Les États-Unis (et, à des degrés différents, d’autres gouvernements occidentaux) disposent donc d’une marge de manœuvre suffisante pour s’attaquer à l’injustice économique. Pour amener à un niveau acceptable les salaires des travailleurs peu payés, l’État pourra vouloir mettre en place un barème de subventions destinées à relever plus fortement les taux salariaux de ceux qui sont en bas de l’échelle. Le barème fixera dans ces conditions des subventions progressivement décroissantes pour chaque tranche salariale supérieure.

L’attention aujourd’hui portée à l’injustice économique provient pour une bonne part de l’influence exercée par l’ouvrage séminal du philosophe John Rawls, Théorie de la justice, dont la première publication en anglais remonte à presque cinquante ans. Rawls y affirme, notamment, que la justice nécessite qu’on remonte le plus possible la rémunération de celles et ceux qui sont le moins bien payés – ce qui implique une imposition jusqu’au niveau de capacité. (J’ai, peu de temps après, proposé un modèle d’imposition rawlsienne, dans un article paru en 1973.) Bien sûr, toute théorie s’extrait de la multiplicité des choses, et Rawls considérait la pauvreté quelles qu’en soient les causes. Mon espoir aujourd’hui serait de travailler pour une économie qui soit à la fois juste et inclusive.

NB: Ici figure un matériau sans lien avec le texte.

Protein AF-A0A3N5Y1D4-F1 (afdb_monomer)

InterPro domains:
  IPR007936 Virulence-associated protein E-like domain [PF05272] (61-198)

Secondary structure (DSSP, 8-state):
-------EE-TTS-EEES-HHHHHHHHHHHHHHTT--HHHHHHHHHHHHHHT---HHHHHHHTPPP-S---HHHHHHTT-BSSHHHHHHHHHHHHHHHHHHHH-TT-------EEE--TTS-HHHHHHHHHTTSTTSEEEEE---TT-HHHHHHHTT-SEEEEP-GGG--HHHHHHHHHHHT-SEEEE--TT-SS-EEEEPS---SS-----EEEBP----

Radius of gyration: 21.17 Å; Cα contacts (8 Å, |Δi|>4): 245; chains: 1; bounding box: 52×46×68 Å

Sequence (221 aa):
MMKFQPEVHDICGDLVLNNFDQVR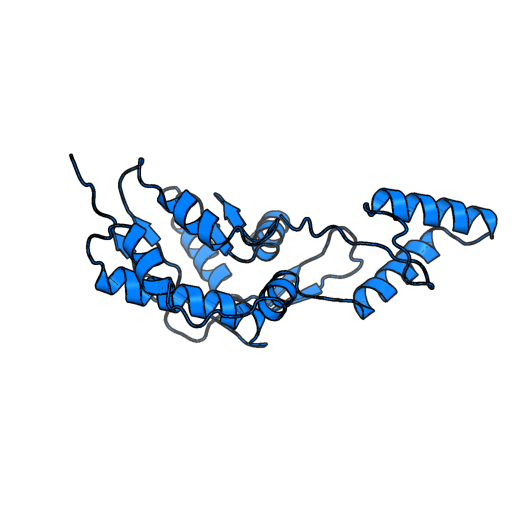SKLISAASRYGLPKTTIDDHLSAVCLNHEYHPIKDWLDSGEWDGKERVSDVIGCLNAKSPEIAKIVLKRWLVACVASVYEPMFKSKLVPVLQGDQSFRKTAFVERIALVMPSAFLEGAELNPDSKDSVLTCIRHWIIELGELERTNRNSQGSLKAFITKSIDTVRPPYARTDINKLHILADHEHSFWTNVNTDSGTS

Organism: NCBI:txid2259342

Solvent-accessible surface area (backbone atoms only — not comparable to full-atom values): 13498 Å² total; per-residue (Å²): 133,69,76,90,54,74,72,40,55,48,100,86,66,50,80,72,47,72,43,68,70,60,48,51,50,51,50,49,54,52,30,61,76,72,75,44,62,70,65,57,51,60,59,51,53,51,57,52,47,68,77,63,69,80,55,72,67,50,55,55,56,73,71,54,80,83,87,83,72,89,51,68,67,62,57,57,53,73,61,50,37,71,48,54,69,60,42,43,56,53,52,51,52,40,53,52,45,62,51,43,45,70,75,41,94,85,32,61,54,63,72,57,83,41,84,42,61,63,98,82,62,66,56,67,62,51,54,42,68,71,35,64,79,40,78,59,25,48,38,77,62,43,73,83,39,84,89,36,68,67,37,45,53,59,54,77,65,31,78,42,73,42,69,37,73,68,83,82,48,53,78,66,52,53,52,45,50,52,52,55,48,38,34,54,58,44,78,43,63,56,96,86,49,94,56,71,43,78,41,76,27,54,19,24,74,82,85,88,81,61,81,54,80,39,49,35,55,83,77,87,128

pLDDT: mean 72.08, std 18.6, range [25.69, 96.25]

Str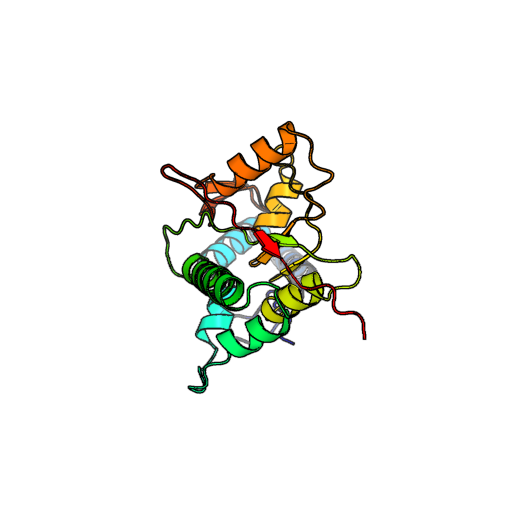ucture (mmCIF, N/CA/C/O backbone):
data_AF-A0A3N5Y1D4-F1
#
_entry.id   AF-A0A3N5Y1D4-F1
#
loop_
_atom_site.group_PDB
_atom_site.id
_atom_site.type_symbol
_atom_site.label_atom_id
_atom_site.label_alt_id
_atom_site.label_comp_id
_atom_site.label_asym_id
_atom_site.label_entity_id
_atom_site.label_seq_id
_atom_site.pdbx_PDB_ins_code
_atom_site.Cartn_x
_atom_site.Cartn_y
_atom_site.Cartn_z
_atom_site.occupancy
_atom_site.B_iso_or_equiv
_atom_site.auth_seq_id
_atom_site.auth_comp_id
_atom_site.auth_asym_id
_atom_site.auth_atom_id
_atom_site.pdbx_PDB_model_num
ATOM 1 N N . MET A 1 1 ? 12.101 -11.868 5.277 1.00 33.44 1 MET A N 1
ATOM 2 C CA . MET A 1 1 ? 11.647 -10.567 4.745 1.00 33.44 1 MET A CA 1
ATOM 3 C C . MET A 1 1 ? 11.929 -10.571 3.250 1.00 33.44 1 MET A C 1
ATOM 5 O O . MET A 1 1 ? 13.087 -10.438 2.871 1.00 33.44 1 MET A O 1
ATOM 9 N N . MET A 1 2 ? 10.918 -10.853 2.420 1.00 32.09 2 MET A N 1
ATOM 10 C CA . MET A 1 2 ? 11.066 -10.826 0.958 1.00 32.09 2 MET A CA 1
ATOM 11 C C . MET A 1 2 ? 11.405 -9.398 0.532 1.00 32.09 2 MET A C 1
ATOM 13 O O . MET A 1 2 ? 10.659 -8.470 0.831 1.00 32.09 2 MET A O 1
ATOM 17 N N . LYS A 1 3 ? 12.549 -9.204 -0.123 1.00 30.50 3 LYS A N 1
ATOM 18 C CA . LYS A 1 3 ? 12.851 -7.961 -0.831 1.00 30.50 3 LYS A CA 1
ATOM 19 C C . LYS A 1 3 ? 12.413 -8.169 -2.271 1.00 30.50 3 LYS A C 1
ATOM 21 O O . LYS A 1 3 ? 13.115 -8.845 -3.006 1.00 30.50 3 LYS A O 1
ATOM 26 N N . PHE A 1 4 ? 11.273 -7.607 -2.662 1.00 43.81 4 PHE A N 1
ATOM 27 C CA . PHE A 1 4 ? 10.872 -7.588 -4.067 1.00 43.81 4 PHE A CA 1
ATOM 28 C C . PHE A 1 4 ? 11.725 -6.554 -4.803 1.00 43.81 4 PHE A C 1
ATOM 30 O O . PHE A 1 4 ? 11.379 -5.377 -4.898 1.00 43.81 4 PHE A O 1
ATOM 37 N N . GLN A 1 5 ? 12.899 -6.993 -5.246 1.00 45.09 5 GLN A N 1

S’il est important de connaître le chemin permettant d’échapper à la pauvreté, il importe également de savoir comment ne pas y tomber. Nous devons nous opposer à un revenu de base universel – utilisation déplorable des recettes publiques qui seraient mieux employées à augmenter le revenu des travailleurs les moins payés afin qu’il atteigne le niveau suffisant pour leur permette de subvenir à leurs besoins, ce qui est essentiel pour l’estime de soi. Par ailleurs, un RUB exclurait du travail les allocataires et leurs enfants (ou les maintiendrait en dehors), alors même que le travail est pour beaucoup la seule voie disponible vers l’accomplissement de soi et vers une présence au monde satisfaisante.